═════ Data for processing ═════

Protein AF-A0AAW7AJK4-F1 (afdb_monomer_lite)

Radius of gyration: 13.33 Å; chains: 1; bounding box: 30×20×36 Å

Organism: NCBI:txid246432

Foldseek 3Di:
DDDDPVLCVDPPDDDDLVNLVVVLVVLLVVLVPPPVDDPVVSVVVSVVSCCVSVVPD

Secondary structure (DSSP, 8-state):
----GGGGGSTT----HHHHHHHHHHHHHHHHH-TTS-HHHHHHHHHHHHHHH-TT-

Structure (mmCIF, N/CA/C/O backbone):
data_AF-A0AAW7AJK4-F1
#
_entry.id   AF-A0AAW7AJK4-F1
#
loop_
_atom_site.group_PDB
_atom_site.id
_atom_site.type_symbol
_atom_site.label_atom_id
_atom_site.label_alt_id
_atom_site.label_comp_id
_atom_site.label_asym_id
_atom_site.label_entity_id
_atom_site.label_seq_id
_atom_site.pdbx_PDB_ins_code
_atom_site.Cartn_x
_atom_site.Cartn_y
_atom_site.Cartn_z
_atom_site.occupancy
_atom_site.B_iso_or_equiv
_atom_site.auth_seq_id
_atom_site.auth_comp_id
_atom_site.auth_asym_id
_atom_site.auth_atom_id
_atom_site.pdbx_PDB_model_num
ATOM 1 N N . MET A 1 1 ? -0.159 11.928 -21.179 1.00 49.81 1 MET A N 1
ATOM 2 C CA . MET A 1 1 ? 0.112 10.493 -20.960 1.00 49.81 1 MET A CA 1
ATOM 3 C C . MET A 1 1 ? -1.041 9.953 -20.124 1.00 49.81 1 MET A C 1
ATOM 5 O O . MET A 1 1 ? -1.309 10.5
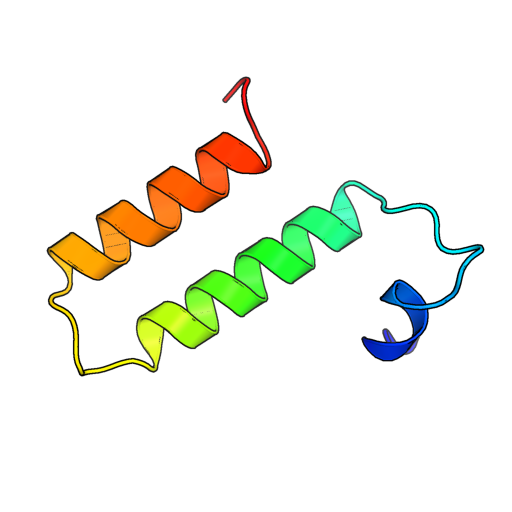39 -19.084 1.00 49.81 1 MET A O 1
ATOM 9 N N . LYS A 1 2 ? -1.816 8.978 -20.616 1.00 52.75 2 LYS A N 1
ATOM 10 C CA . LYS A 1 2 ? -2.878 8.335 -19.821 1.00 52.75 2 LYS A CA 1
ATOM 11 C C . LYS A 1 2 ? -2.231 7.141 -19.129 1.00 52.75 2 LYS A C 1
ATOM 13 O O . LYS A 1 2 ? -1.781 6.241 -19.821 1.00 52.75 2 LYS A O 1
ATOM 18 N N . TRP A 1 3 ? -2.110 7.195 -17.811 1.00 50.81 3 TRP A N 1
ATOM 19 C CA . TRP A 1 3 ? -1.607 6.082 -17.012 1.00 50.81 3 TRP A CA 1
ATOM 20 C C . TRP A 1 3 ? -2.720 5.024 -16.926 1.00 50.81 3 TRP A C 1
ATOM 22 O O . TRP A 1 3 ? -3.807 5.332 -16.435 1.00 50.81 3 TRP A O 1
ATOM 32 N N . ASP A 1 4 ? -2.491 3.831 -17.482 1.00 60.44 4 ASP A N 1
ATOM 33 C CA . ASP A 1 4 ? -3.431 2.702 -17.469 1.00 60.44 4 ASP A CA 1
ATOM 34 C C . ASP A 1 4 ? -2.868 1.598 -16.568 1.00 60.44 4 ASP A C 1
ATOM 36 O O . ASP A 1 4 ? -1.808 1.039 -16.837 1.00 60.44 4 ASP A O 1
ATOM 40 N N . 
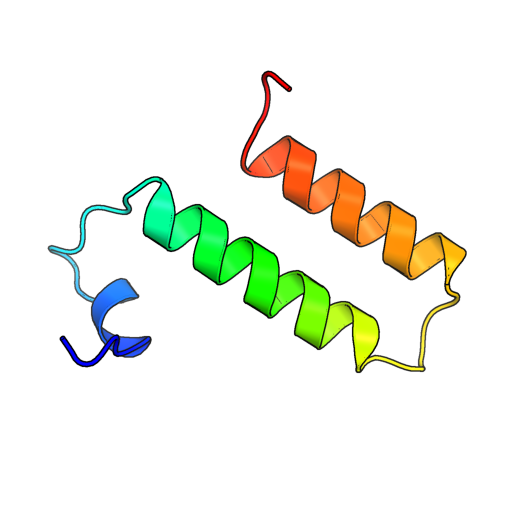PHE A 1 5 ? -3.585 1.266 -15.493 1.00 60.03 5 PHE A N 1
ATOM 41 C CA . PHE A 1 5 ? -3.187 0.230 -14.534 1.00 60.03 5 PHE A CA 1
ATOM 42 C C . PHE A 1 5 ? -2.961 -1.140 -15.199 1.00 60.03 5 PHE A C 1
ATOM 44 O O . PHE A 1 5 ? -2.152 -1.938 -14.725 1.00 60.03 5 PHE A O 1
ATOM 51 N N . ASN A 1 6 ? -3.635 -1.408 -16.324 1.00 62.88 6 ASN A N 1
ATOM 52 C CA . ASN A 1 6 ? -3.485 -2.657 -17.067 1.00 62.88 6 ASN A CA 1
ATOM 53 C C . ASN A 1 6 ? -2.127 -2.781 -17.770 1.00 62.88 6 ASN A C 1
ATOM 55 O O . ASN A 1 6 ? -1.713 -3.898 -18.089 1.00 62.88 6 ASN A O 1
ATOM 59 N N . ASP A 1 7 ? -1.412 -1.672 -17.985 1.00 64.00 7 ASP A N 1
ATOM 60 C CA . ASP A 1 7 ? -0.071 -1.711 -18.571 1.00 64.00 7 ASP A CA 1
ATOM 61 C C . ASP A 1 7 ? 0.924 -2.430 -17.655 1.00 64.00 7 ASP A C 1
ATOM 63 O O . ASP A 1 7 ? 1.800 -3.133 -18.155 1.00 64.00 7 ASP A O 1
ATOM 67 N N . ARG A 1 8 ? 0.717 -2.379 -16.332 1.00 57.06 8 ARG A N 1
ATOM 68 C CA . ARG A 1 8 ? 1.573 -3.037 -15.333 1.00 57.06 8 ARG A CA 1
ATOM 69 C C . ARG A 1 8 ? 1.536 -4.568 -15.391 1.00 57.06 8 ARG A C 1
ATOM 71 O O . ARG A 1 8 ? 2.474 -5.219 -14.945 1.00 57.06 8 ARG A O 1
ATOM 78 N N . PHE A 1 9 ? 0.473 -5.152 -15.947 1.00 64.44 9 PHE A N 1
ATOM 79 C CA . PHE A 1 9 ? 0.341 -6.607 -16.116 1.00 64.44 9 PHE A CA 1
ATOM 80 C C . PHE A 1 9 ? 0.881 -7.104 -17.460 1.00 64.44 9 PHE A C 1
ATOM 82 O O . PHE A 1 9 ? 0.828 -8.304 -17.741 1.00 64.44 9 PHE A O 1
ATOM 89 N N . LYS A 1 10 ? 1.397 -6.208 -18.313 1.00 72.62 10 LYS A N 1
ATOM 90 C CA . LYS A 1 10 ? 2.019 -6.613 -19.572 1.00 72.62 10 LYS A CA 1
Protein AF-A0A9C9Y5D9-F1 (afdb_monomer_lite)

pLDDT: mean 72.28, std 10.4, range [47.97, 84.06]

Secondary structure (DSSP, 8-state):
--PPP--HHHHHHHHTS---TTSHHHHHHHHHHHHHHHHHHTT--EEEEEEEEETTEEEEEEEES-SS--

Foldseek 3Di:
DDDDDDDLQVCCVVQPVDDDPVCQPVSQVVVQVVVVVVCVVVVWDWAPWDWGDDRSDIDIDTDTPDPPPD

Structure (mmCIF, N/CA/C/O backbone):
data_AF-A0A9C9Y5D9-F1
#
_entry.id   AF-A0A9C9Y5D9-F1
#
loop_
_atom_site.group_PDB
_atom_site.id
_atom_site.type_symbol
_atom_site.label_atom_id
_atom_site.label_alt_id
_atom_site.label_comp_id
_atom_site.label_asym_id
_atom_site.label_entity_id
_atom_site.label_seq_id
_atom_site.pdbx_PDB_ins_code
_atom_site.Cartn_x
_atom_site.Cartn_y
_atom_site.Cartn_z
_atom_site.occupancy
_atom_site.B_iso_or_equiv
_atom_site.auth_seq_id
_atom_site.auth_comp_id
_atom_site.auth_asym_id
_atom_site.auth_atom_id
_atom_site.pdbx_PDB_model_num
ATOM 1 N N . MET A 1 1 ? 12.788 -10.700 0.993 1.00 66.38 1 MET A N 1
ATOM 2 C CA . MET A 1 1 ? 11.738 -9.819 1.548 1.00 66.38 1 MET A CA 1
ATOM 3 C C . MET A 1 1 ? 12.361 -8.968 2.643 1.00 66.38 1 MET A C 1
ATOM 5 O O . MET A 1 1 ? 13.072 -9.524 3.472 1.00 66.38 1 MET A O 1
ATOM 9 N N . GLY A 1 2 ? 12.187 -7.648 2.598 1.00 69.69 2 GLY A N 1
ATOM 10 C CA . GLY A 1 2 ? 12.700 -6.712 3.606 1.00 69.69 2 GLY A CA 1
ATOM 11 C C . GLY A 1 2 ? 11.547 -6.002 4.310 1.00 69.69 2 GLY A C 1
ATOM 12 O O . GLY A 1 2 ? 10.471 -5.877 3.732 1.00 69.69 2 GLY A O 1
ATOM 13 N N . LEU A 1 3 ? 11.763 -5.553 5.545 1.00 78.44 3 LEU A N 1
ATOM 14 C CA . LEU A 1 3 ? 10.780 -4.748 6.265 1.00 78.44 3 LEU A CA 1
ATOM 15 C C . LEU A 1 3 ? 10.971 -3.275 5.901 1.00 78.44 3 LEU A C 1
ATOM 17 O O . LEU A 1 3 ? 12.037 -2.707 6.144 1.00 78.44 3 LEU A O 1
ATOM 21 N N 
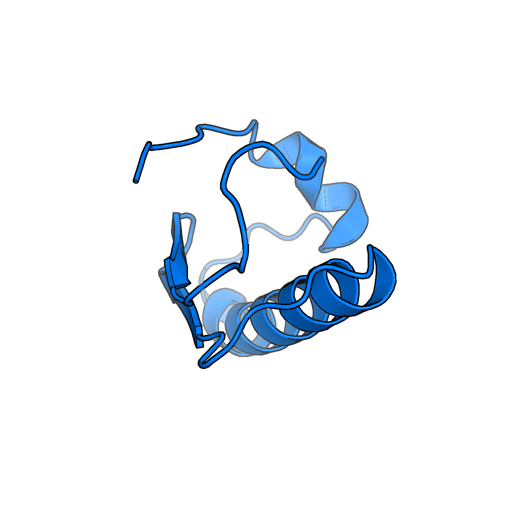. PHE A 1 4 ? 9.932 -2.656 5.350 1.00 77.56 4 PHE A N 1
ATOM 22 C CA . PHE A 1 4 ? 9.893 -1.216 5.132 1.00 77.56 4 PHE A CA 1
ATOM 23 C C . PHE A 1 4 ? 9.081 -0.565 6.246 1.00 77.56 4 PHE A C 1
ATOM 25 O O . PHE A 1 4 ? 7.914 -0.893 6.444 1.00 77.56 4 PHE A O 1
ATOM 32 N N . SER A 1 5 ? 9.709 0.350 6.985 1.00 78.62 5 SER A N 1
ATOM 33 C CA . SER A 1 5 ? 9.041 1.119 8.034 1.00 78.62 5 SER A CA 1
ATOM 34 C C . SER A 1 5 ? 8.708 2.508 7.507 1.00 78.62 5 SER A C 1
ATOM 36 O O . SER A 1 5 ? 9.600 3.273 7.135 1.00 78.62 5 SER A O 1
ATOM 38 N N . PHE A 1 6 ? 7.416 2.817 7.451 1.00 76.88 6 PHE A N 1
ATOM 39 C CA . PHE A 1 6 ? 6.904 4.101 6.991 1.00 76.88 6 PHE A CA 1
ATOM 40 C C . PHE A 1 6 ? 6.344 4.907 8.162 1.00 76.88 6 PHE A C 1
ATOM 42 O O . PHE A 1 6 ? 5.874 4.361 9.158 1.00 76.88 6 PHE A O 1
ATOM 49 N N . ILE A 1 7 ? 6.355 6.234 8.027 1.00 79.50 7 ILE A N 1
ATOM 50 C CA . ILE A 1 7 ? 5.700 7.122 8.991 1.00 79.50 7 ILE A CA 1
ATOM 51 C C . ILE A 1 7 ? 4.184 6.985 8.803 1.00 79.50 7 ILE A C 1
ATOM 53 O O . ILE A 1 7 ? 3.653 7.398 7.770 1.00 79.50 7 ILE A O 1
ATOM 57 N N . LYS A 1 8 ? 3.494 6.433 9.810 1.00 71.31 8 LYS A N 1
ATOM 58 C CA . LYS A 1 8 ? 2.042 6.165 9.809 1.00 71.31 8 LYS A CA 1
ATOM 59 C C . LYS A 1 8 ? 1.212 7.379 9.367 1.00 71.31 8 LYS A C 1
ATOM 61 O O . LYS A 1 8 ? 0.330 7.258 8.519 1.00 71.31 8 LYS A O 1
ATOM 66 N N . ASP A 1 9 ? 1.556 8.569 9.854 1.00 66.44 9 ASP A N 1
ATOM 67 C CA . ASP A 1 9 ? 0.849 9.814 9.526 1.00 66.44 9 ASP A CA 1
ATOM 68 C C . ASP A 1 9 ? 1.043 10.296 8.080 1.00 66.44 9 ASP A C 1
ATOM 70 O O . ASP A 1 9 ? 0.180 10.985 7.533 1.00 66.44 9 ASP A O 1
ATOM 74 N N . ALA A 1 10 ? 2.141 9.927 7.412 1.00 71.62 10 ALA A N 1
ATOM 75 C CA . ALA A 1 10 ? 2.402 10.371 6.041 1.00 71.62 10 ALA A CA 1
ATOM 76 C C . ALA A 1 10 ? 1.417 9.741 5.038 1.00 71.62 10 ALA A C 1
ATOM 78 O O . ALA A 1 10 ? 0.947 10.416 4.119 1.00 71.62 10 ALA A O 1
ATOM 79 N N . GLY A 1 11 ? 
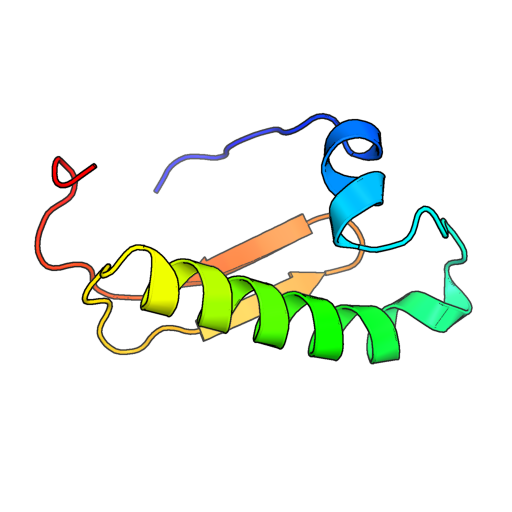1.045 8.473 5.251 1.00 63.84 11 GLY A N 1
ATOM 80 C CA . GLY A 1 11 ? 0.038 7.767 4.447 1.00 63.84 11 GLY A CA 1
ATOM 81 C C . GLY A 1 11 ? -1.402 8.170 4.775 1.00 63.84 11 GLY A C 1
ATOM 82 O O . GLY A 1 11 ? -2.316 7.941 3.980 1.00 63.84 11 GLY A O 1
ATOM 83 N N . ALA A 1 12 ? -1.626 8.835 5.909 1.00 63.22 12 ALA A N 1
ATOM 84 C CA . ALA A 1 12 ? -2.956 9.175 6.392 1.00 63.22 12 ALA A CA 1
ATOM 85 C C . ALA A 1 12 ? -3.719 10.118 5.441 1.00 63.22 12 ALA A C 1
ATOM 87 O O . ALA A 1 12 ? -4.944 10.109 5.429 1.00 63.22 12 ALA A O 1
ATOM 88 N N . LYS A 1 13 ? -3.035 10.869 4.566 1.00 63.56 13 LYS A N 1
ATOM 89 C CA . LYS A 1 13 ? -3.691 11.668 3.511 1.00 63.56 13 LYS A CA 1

═════

■ Task ■
In the entries above, every line from the line with "ATOM 76 C C" to the line with "ATOM 80 C CA" is to be printed exactly, with both ends included and pictures excluded.

■ Your response ■
ATOM 76 C C . ALA A 1 10 ? 1.417 9.741 5.038 1.00 71.62 10 ALA A C 1
ATOM 78 O O . ALA A 1 10 ? 0.947 10.416 4.119 1.00 71.62 10 ALA A O 1
ATOM 79 N N . GLY A 1 11 ? 
1.045 8.473 5.251 1.00 63.84 11 GLY A N 1
ATOM 80 C CA . GLY A 1 11 ? 0.038 7.767 4.447 1.00 63.84 11 GLY A CA 1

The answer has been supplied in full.